Compressors, such as those used in turbochargers, typically include a compressor wheel that is rotatably mounted in a housing and that defines blades extending radially outward in proximity to an inner surface of the housing. The housing defines an inlet for receiving air or other gas in an axial direction, and an annular diffuser extends circumferentially around the wheel to receive the air in a radial direction therefrom. A volute, disposed radially outward from the diffuser, is structured to receive the air from the diffuser. During operation, the air is compressed by the rotation of the blades of the compressor wheel and delivered radially outward through the diffuser to the volute. The compressor wheel is normally rotated at a high speed, such that the air is moved at a high velocity to the diffuser, which then slows the air and increases the static pressure of the air. In the volute, which provides a relatively large volume compared to the diffuser, the velocity of the air is further reduced and the static pressure of the air is also increased.
In the case of a compressor with multiple sequential stages, the air can be compressed to a first pressure in a first stage and then further compressed to a higher pressure in a second stage. For example, U.S. Pat. No. 6,062,028 to Arnold, et al., issued May 16, 2000 and assigned to the assignee of the present application, describes a “Low Speed High Pressure Ratio Turbocharger,” which can have a two-stage compressor with back-to-back radial flow compressor wheels with integral air flow ducting. The rotational speed of the turbocharger can be reduced and/or the pressure ratio can be increased relative to single-stage devices.

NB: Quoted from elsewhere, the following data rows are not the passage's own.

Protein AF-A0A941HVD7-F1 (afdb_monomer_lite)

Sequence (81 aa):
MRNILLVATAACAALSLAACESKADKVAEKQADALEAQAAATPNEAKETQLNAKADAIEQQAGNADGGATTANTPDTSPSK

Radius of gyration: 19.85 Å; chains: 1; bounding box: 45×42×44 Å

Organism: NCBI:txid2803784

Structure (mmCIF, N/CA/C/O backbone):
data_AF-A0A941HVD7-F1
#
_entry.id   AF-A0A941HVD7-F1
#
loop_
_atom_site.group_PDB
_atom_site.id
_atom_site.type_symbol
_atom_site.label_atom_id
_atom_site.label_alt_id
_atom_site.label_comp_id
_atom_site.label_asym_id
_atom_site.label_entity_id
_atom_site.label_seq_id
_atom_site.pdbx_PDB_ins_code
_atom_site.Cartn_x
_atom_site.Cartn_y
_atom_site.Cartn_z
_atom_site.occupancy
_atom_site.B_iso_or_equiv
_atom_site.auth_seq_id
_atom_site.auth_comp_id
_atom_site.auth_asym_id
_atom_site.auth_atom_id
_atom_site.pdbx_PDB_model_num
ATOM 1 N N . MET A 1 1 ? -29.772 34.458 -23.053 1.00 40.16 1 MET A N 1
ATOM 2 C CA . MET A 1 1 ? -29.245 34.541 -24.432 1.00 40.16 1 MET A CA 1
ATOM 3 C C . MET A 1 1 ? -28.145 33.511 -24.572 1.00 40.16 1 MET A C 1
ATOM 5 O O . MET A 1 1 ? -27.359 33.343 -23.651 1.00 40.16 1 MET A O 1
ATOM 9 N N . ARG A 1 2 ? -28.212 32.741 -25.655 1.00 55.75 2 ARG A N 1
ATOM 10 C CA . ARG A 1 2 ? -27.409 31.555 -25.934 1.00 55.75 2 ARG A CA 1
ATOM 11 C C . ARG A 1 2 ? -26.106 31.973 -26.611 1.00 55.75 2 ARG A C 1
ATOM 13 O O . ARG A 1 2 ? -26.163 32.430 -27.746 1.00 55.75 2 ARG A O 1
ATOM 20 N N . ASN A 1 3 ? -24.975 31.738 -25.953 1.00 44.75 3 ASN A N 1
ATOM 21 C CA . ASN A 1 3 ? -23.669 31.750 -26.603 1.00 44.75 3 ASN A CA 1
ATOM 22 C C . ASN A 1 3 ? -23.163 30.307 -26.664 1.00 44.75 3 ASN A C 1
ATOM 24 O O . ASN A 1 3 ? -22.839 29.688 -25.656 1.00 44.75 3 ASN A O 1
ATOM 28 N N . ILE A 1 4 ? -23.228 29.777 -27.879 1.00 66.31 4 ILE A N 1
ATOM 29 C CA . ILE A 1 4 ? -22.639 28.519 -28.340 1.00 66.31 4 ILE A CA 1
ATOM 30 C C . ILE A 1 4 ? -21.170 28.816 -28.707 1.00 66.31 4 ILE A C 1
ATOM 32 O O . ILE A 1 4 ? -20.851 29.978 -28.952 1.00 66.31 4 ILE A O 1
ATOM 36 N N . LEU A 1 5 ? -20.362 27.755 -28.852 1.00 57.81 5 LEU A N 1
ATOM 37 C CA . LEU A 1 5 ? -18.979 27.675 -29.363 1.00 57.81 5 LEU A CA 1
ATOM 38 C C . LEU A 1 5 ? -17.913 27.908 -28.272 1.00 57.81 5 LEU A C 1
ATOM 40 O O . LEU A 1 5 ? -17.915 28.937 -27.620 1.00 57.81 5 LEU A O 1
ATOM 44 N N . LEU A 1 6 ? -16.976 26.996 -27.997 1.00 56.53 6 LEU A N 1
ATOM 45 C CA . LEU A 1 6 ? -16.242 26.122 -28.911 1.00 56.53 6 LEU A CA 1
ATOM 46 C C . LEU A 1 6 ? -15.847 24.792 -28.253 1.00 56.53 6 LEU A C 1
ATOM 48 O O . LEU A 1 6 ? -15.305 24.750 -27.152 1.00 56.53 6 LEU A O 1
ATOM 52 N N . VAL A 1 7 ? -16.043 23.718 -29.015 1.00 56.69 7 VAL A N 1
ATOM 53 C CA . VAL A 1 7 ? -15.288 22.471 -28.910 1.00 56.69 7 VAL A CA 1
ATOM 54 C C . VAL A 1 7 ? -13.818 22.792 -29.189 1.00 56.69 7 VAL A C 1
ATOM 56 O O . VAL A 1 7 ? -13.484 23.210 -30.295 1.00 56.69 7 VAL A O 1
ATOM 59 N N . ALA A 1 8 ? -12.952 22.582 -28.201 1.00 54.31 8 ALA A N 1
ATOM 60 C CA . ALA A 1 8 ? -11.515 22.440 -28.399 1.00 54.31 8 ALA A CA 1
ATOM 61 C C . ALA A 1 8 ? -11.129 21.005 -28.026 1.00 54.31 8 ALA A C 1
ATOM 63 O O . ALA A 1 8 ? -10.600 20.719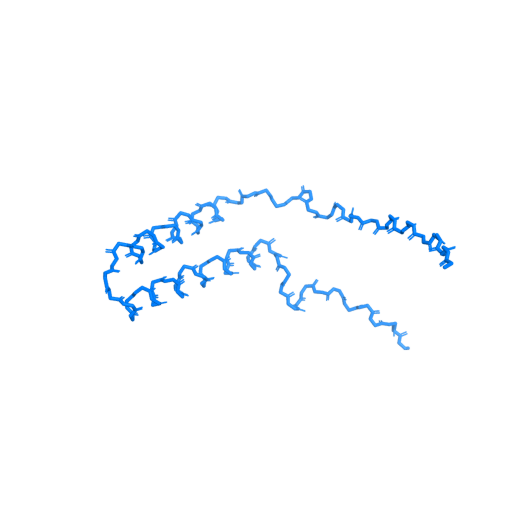 -26.957 1.00 54.31 8 ALA A O 1
ATOM 64 N N . THR A 1 9 ? -11.445 20.082 -28.933 1.00 53.66 9 THR A N 1
ATOM 65 C CA . THR A 1 9 ? -10.688 18.844 -29.104 1.00 53.66 9 THR A CA 1
ATOM 66 C C . THR A 1 9 ? -9.246 19.224 -29.427 1.00 53.66 9 THR A C 1
ATOM 68 O O . THR A 1 9 ? -8.952 19.606 -30.557 1.00 53.66 9 THR A O 1
ATOM 71 N N . ALA A 1 10 ? -8.354 19.146 -28.446 1.00 52.62 10 ALA A N 1
ATOM 72 C CA . ALA A 1 10 ? -6.922 19.266 -28.670 1.00 52.62 10 ALA A CA 1
ATOM 73 C C . ALA A 1 10 ? -6.198 18.226 -27.817 1.00 52.62 10 ALA A C 1
ATOM 75 O O . ALA A 1 10 ? -5.897 18.444 -26.651 1.00 52.62 10 ALA A O 1
ATOM 76 N N . ALA A 1 11 ? -5.978 17.084 -28.466 1.00 51.25 11 ALA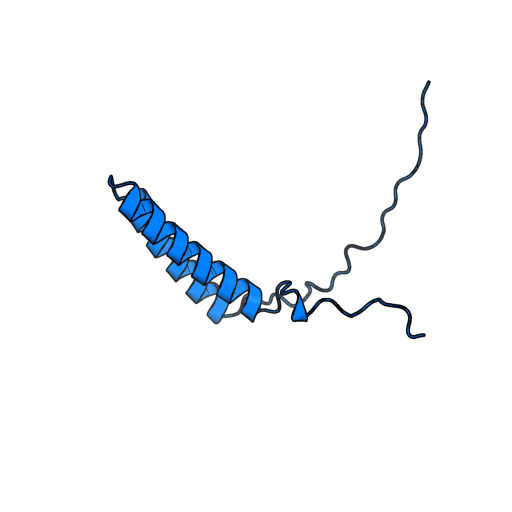 A N 1
ATOM 77 C CA . ALA A 1 11 ? -4.980 16.081 -28.150 1.00 51.25 11 ALA A CA 1
ATOM 78 C C . ALA A 1 11 ? -4.995 15.563 -26.704 1.00 51.25 11 ALA A C 1
ATOM 80 O O . ALA A 1 11 ? -4.188 15.956 -25.864 1.00 51.25 11 ALA A O 1
ATOM 81 N N . CYS A 1 12 ? -5.780 14.502 -26.490 1.00 46.59 12 CYS A N 1
ATOM 82 C CA . CYS A 1 12 ? -5.214 13.328 -25.834 1.00 46.59 12 CYS A CA 1
ATOM 83 C C . CYS A 1 12 ? -3.923 12.984 -26.591 1.00 46.59 12 CYS A C 1
ATOM 85 O O . CYS A 1 12 ? -3.948 12.264 -27.589 1.00 46.59 12 CYS A O 1
ATOM 87 N N . ALA A 1 13 ? -2.811 13.598 -26.183 1.00 49.12 13 ALA A N 1
ATOM 88 C CA . ALA A 1 13 ? -1.490 13.152 -26.548 1.00 49.12 13 ALA A CA 1
ATOM 89 C C . ALA A 1 13 ? -1.411 11.721 -26.032 1.00 49.12 13 ALA A C 1
ATOM 91 O O . ALA A 1 13 ? -1.264 11.474 -24.837 1.00 49.12 13 ALA A O 1
ATOM 92 N N . ALA A 1 14 ? -1.610 10.791 -26.958 1.00 50.00 14 ALA A N 1
ATOM 93 C CA . ALA A 1 14 ? -1.421 9.365 -26.809 1.00 50.00 14 ALA A CA 1
ATOM 94 C C . ALA A 1 14 ? 0.071 9.060 -26.586 1.00 50.00 14 ALA A C 1
ATOM 96 O O . ALA A 1 14 ? 0.697 8.340 -27.357 1.00 50.00 14 ALA A O 1
ATOM 97 N N . LEU A 1 15 ? 0.649 9.644 -25.534 1.00 49.53 15 LEU A N 1
ATOM 98 C CA . LEU A 1 15 ? 1.942 9.267 -24.974 1.00 49.53 15 LEU A CA 1
ATOM 99 C C . LEU A 1 15 ? 1.805 8.106 -23.983 1.00 49.53 15 LEU A C 1
ATOM 101 O O . LEU A 1 15 ? 2.808 7.581 -23.525 1.00 49.53 15 LEU A O 1
ATOM 105 N N . SER A 1 16 ? 0.591 7.638 -23.696 1.00 50.22 16 SER A N 1
ATOM 106 C CA . SER A 1 16 ? 0.354 6.469 -22.845 1.00 50.22 16 SER A CA 1
ATOM 107 C C . SER A 1 16 ? 0.397 5.134 -23.602 1.00 50.22 16 SER A C 1
ATOM 109 O O . SER A 1 16 ? -0.064 4.121 -23.085 1.00 50.22 16 SER A O 1
ATOM 111 N N . LEU A 1 17 ? 0.983 5.081 -24.807 1.00 44.38 17 LEU A N 1
ATOM 112 C CA . LEU A 1 17 ? 1.105 3.833 -25.578 1.00 44.38 17 LEU A CA 1
ATOM 113 C C . LEU A 1 17 ? 2.134 2.835 -24.996 1.00 44.38 17 LEU A C 1
ATOM 115 O O . LEU A 1 17 ? 2.469 1.856 -25.657 1.00 44.38 17 LEU A O 1
ATOM 119 N N . ALA A 1 18 ? 2.640 3.045 -23.776 1.00 48.25 18 ALA A N 1
ATOM 120 C CA . ALA A 1 18 ? 3.557 2.108 -23.133 1.00 48.25 18 ALA A CA 1
ATOM 121 C C . ALA A 1 18 ? 3.563 2.144 -21.593 1.00 48.25 18 ALA A C 1
ATOM 123 O O . ALA A 1 18 ? 4.579 1.771 -21.017 1.00 48.25 18 ALA A O 1
ATOM 124 N N . ALA A 1 19 ? 2.447 2.462 -20.920 1.00 49.72 19 ALA A N 1
ATOM 125 C CA . ALA A 1 19 ? 2.228 1.917 -19.568 1.00 49.72 19 ALA A CA 1
ATOM 126 C C . ALA A 1 19 ? 1.923 0.415 -19.727 1.00 49.72 19 ALA A C 1
ATOM 128 O O . ALA A 1 19 ? 0.797 -0.067 -19.601 1.00 49.72 19 ALA A O 1
ATOM 129 N N . CYS A 1 20 ? 2.919 -0.317 -20.217 1.00 47.66 20 CYS A N 1
ATOM 130 C CA . CYS A 1 20 ? 2.901 -1.754 -20.350 1.00 47.66 20 CYS A CA 1
ATOM 131 C C . CYS A 1 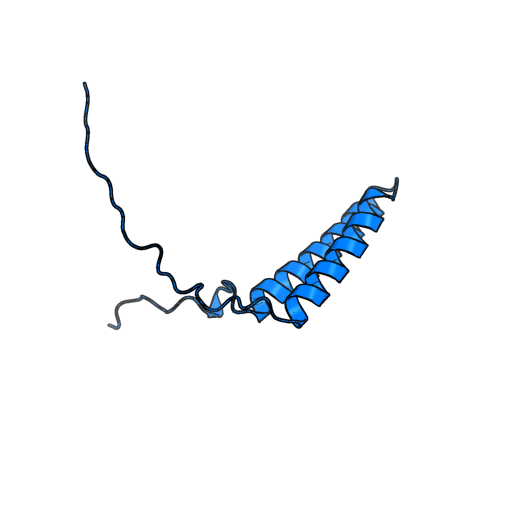20 ? 3.064 -2.261 -18.927 1.00 47.66 20 CYS A C 1
ATOM 133 O O . CYS A 1 20 ? 4.205 -2.490 -18.539 1.00 47.66 20 CYS A O 1
ATOM 135 N N . GLU A 1 21 ? 1.951 -2.327 -18.173 1.00 54.81 21 GLU A N 1
ATOM 136 C CA . GLU A 1 21 ? 1.920 -2.634 -16.738 1.00 54.81 21 GLU A CA 1
ATOM 137 C C . GLU A 1 21 ? 3.036 -3.592 -16.379 1.00 54.81 21 GLU A C 1
ATOM 139 O O . GLU A 1 21 ? 2.989 -4.800 -16.677 1.00 54.81 21 GLU A O 1
ATOM 144 N N . SER A 1 22 ? 4.098 -3.013 -15.833 1.00 64.88 22 SER A N 1
ATOM 145 C CA . SER A 1 22 ? 5.322 -3.748 -15.671 1.00 64.88 22 SER A CA 1
ATOM 146 C C . SER A 1 22 ? 5.043 -4.836 -14.638 1.00 64.88 22 SER A C 1
ATOM 148 O O . SER A 1 22 ? 4.151 -4.740 -13.788 1.00 64.88 22 SER A O 1
ATOM 150 N N . LYS A 1 23 ? 5.797 -5.937 -14.681 1.00 72.12 23 LYS A N 1
ATOM 151 C CA . LYS A 1 23 ? 5.671 -6.957 -13.626 1.00 72.12 23 LYS A CA 1
ATOM 152 C C . LYS A 1 23 ? 5.915 -6.359 -12.234 1.00 72.12 23 LYS A C 1
ATOM 154 O O . LYS A 1 23 ? 5.440 -6.938 -11.265 1.00 72.12 23 LYS A O 1
ATOM 159 N N . ALA A 1 24 ? 6.653 -5.249 -12.152 1.00 74.31 24 ALA A N 1
ATOM 160 C CA . ALA A 1 24 ? 6.880 -4.517 -10.918 1.00 74.31 24 ALA A CA 1
ATOM 161 C C . ALA A 1 24 ? 5.603 -3.808 -10.445 1.00 74.31 24 ALA A C 1
ATOM 163 O O . ALA A 1 24 ? 5.247 -3.985 -9.283 1.00 74.31 24 ALA A O 1
ATOM 164 N N . ASP A 1 25 ? 4.867 -3.141 -11.338 1.00 75.75 25 ASP A N 1
ATOM 165 C CA . ASP A 1 25 ? 3.604 -2.471 -10.991 1.00 75.75 25 ASP A CA 1
ATOM 166 C C . ASP A 1 25 ? 2.602 -3.489 -10.460 1.00 75.75 25 ASP A C 1
ATOM 168 O O . ASP A 1 25 ? 2.135 -3.374 -9.337 1.00 75.75 25 ASP A O 1
ATOM 172 N N . LYS A 1 26 ? 2.405 -4.612 -11.159 1.00 83.56 26 LYS A N 1
ATOM 173 C CA . LYS A 1 26 ? 1.497 -5.677 -10.689 1.00 83.56 26 LYS A CA 1
ATOM 174 C C . LYS A 1 26 ? 1.880 -6.284 -9.334 1.00 83.56 26 LYS A C 1
ATOM 176 O O . LYS A 1 26 ? 1.031 -6.888 -8.678 1.00 83.56 26 LYS A O 1
ATOM 181 N N . VAL A 1 27 ? 3.156 -6.237 -8.950 1.00 87.31 27 VAL A N 1
ATOM 182 C CA . VAL A 1 27 ? 3.608 -6.698 -7.628 1.00 87.31 27 VAL A CA 1
ATOM 183 C C . VAL A 1 27 ? 3.337 -5.630 -6.573 1.00 87.31 27 VAL A C 1
ATOM 185 O O . VAL A 1 27 ? 2.882 -5.983 -5.488 1.00 87.31 27 VAL A O 1
ATOM 188 N N . ALA A 1 28 ? 3.573 -4.359 -6.900 1.00 87.75 28 ALA A N 1
ATOM 189 C CA . ALA A 1 28 ? 3.265 -3.227 -6.036 1.00 87.75 28 ALA A CA 1
ATOM 190 C C . ALA A 1 28 ? 1.755 -3.120 -5.763 1.00 87.75 28 ALA A C 1
ATOM 192 O O . ALA A 1 28 ? 1.373 -3.085 -4.598 1.00 87.75 28 ALA A O 1
ATOM 193 N N . GLU A 1 29 ? 0.917 -3.215 -6.799 1.00 88.06 29 GLU A N 1
ATOM 194 C CA . GLU A 1 29 ? -0.553 -3.250 -6.705 1.00 88.06 29 GLU A CA 1
ATOM 195 C C . GLU A 1 29 ? -1.021 -4.348 -5.740 1.00 88.06 29 GLU A C 1
ATOM 197 O O . GLU A 1 29 ? -1.687 -4.093 -4.745 1.00 88.06 29 GLU A O 1
ATOM 202 N N . LYS A 1 30 ? -0.555 -5.590 -5.932 1.00 93.12 30 LYS A N 1
ATOM 203 C CA . LYS A 1 30 ? -0.916 -6.705 -5.036 1.00 93.12 30 LYS A CA 1
ATOM 204 C C . LYS A 1 30 ? -0.455 -6.504 -3.595 1.00 93.12 30 LYS A C 1
ATOM 206 O O . LYS A 1 30 ? -1.047 -7.066 -2.672 1.00 93.12 30 LYS A O 1
ATOM 211 N N . GLN A 1 31 ? 0.656 -5.800 -3.398 1.00 93.81 31 GLN A N 1
ATOM 212 C CA . GLN A 1 31 ? 1.162 -5.500 -2.068 1.00 93.81 31 GLN A CA 1
ATOM 213 C C . GLN A 1 31 ? 0.321 -4.408 -1.395 1.00 93.81 31 GLN A C 1
ATOM 215 O O . GLN A 1 31 ? 0.044 -4.536 -0.200 1.00 93.81 31 GLN A O 1
ATOM 220 N N . ALA A 1 32 ? -0.093 -3.384 -2.145 1.00 94.50 32 ALA A N 1
ATOM 221 C CA . ALA A 1 32 ? -1.022 -2.355 -1.693 1.00 94.50 32 ALA A CA 1
ATOM 222 C C . ALA A 1 32 ? -2.386 -2.973 -1.337 1.00 94.50 32 ALA A C 1
ATOM 224 O O . ALA A 1 32 ? -2.789 -2.876 -0.178 1.00 94.50 32 ALA A O 1
ATOM 225 N N . ASP A 1 33 ? -2.982 -3.769 -2.233 1.00 96.31 33 ASP A N 1
ATOM 226 C CA . ASP A 1 33 ? -4.242 -4.500 -2.010 1.00 96.31 33 ASP A CA 1
ATOM 227 C C . ASP A 1 33 ? -4.233 -5.300 -0.697 1.00 96.31 33 ASP A C 1
ATOM 229 O O . ASP A 1 33 ? -5.188 -5.307 0.084 1.00 96.31 33 ASP A O 1
ATOM 233 N N . ALA A 1 34 ? -3.135 -6.013 -0.426 1.00 97.62 34 ALA A N 1
ATOM 234 C CA . ALA A 1 34 ? -3.012 -6.820 0.782 1.00 97.62 34 ALA A CA 1
ATOM 235 C C . A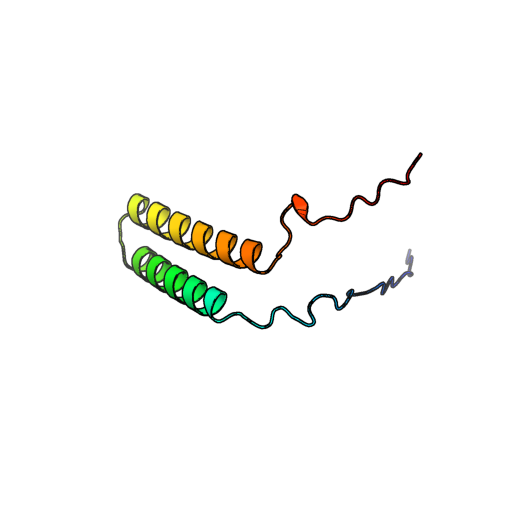LA A 1 34 ? -2.958 -5.965 2.059 1.00 97.62 34 ALA A C 1
ATOM 237 O O . ALA A 1 34 ? -3.387 -6.424 3.123 1.00 97.62 34 ALA A O 1
ATOM 238 N N . LEU A 1 35 ? -2.402 -4.753 1.988 1.00 96.19 35 LEU A N 1
ATOM 239 C CA . LEU A 1 35 ? -2.365 -3.807 3.103 1.00 96.19 35 LEU A CA 1
ATOM 240 C C . LEU A 1 35 ? -3.729 -3.151 3.313 1.00 96.19 35 LEU A C 1
ATOM 242 O O . LEU A 1 35 ? -4.173 -3.079 4.458 1.00 96.19 35 LEU A O 1
ATOM 246 N N . GLU A 1 36 ? -4.416 -2.764 2.241 1.00 96.50 36 GLU A N 1
ATOM 247 C CA . GLU A 1 36 ? -5.774 -2.216 2.302 1.00 96.50 36 GLU A CA 1
ATOM 248 C C . GLU A 1 36 ? -6.779 -3.241 2.831 1.00 96.50 36 GLU A C 1
ATOM 250 O O . GLU A 1 36 ? -7.590 -2.932 3.699 1.00 96.50 36 GLU A O 1
ATOM 255 N N . ALA A 1 37 ? -6.681 -4.504 2.408 1.00 97.88 37 ALA A N 1
ATOM 256 C CA . ALA A 1 37 ? -7.523 -5.572 2.941 1.00 97.88 37 ALA A CA 1
ATOM 257 C C . ALA A 1 37 ? -7.309 -5.775 4.453 1.00 97.88 37 ALA A C 1
ATOM 259 O O . ALA A 1 37 ? -8.259 -6.024 5.197 1.00 97.88 37 ALA A O 1
ATOM 260 N N . GLN A 1 38 ? -6.066 -5.643 4.932 1.00 95.69 38 GLN A N 1
ATOM 261 C CA . GLN A 1 38 ? -5.768 -5.662 6.369 1.00 95.69 38 GLN A CA 1
ATOM 262 C C . GLN A 1 38 ? -6.301 -4.416 7.085 1.00 95.69 38 GLN A C 1
ATOM 264 O O . GLN A 1 38 ? -6.732 -4.521 8.234 1.00 95.69 38 GLN A O 1
ATOM 269 N N . ALA A 1 39 ? -6.267 -3.255 6.429 1.00 95.81 39 ALA A N 1
ATOM 270 C CA . ALA A 1 39 ? -6.821 -2.017 6.956 1.00 95.81 39 ALA A CA 1
ATOM 271 C C . ALA A 1 39 ? -8.345 -2.122 7.093 1.00 95.81 39 ALA A C 1
ATOM 273 O O . ALA A 1 39 ? -8.874 -1.885 8.168 1.00 95.81 39 ALA A O 1
ATOM 274 N N . ALA A 1 40 ? -9.041 -2.616 6.071 1.00 96.56 40 ALA A N 1
ATOM 275 C CA . ALA A 1 40 ? -10.487 -2.825 6.103 1.00 96.56 40 ALA A CA 1
ATOM 276 C C . ALA A 1 40 ? -10.928 -3.860 7.156 1.00 96.56 40 ALA A C 1
ATOM 278 O O . ALA A 1 40 ? -12.055 -3.819 7.647 1.00 96.56 40 ALA A O 1
ATOM 279 N N . ALA A 1 41 ? -10.050 -4.803 7.510 1.00 97.75 41 ALA A N 1
ATOM 280 C CA . ALA A 1 41 ? -10.337 -5.839 8.498 1.00 97.75 41 ALA A CA 1
ATOM 281 C C . ALA A 1 41 ? -10.073 -5.408 9.953 1.00 97.75 41 ALA A C 1
ATOM 283 O O . ALA A 1 41 ? -10.483 -6.116 10.878 1.00 97.75 41 ALA A O 1
ATOM 284 N N . THR A 1 42 ? -9.364 -4.299 10.191 1.00 94.06 42 THR A N 1
ATOM 285 C CA . THR A 1 42 ? -9.011 -3.877 11.553 1.00 94.06 42 THR A CA 1
ATOM 286 C C . THR A 1 42 ? -10.076 -2.948 12.147 1.00 94.06 42 THR A C 1
ATOM 288 O O . THR A 1 42 ? -10.479 -1.990 11.504 1.00 94.06 42 THR A O 1
ATOM 291 N N . PRO A 1 43 ? -10.511 -3.144 13.406 1.00 94.81 43 PRO A N 1
ATOM 292 C CA . PRO A 1 43 ? -11.426 -2.215 14.077 1.00 94.81 43 PRO A CA 1
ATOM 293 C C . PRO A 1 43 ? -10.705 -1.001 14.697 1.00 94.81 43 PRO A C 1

While conventional two-stage compressors have been proven to be effective and to provide advantages over some single-stage compressors, there exists a continued need for an improved compressor that can be used to sequentially compress gas in multiple stages. In particular, the compressor should provide a smooth flow of gas from the outlet of the first stage to the inlet of the second stage, preferably while reducing the swirling of the gas exiting the first stage and/or while reducing the transfer of thermal energy between the gas exiting the second stage and the air flowing from the first stage to the second stage.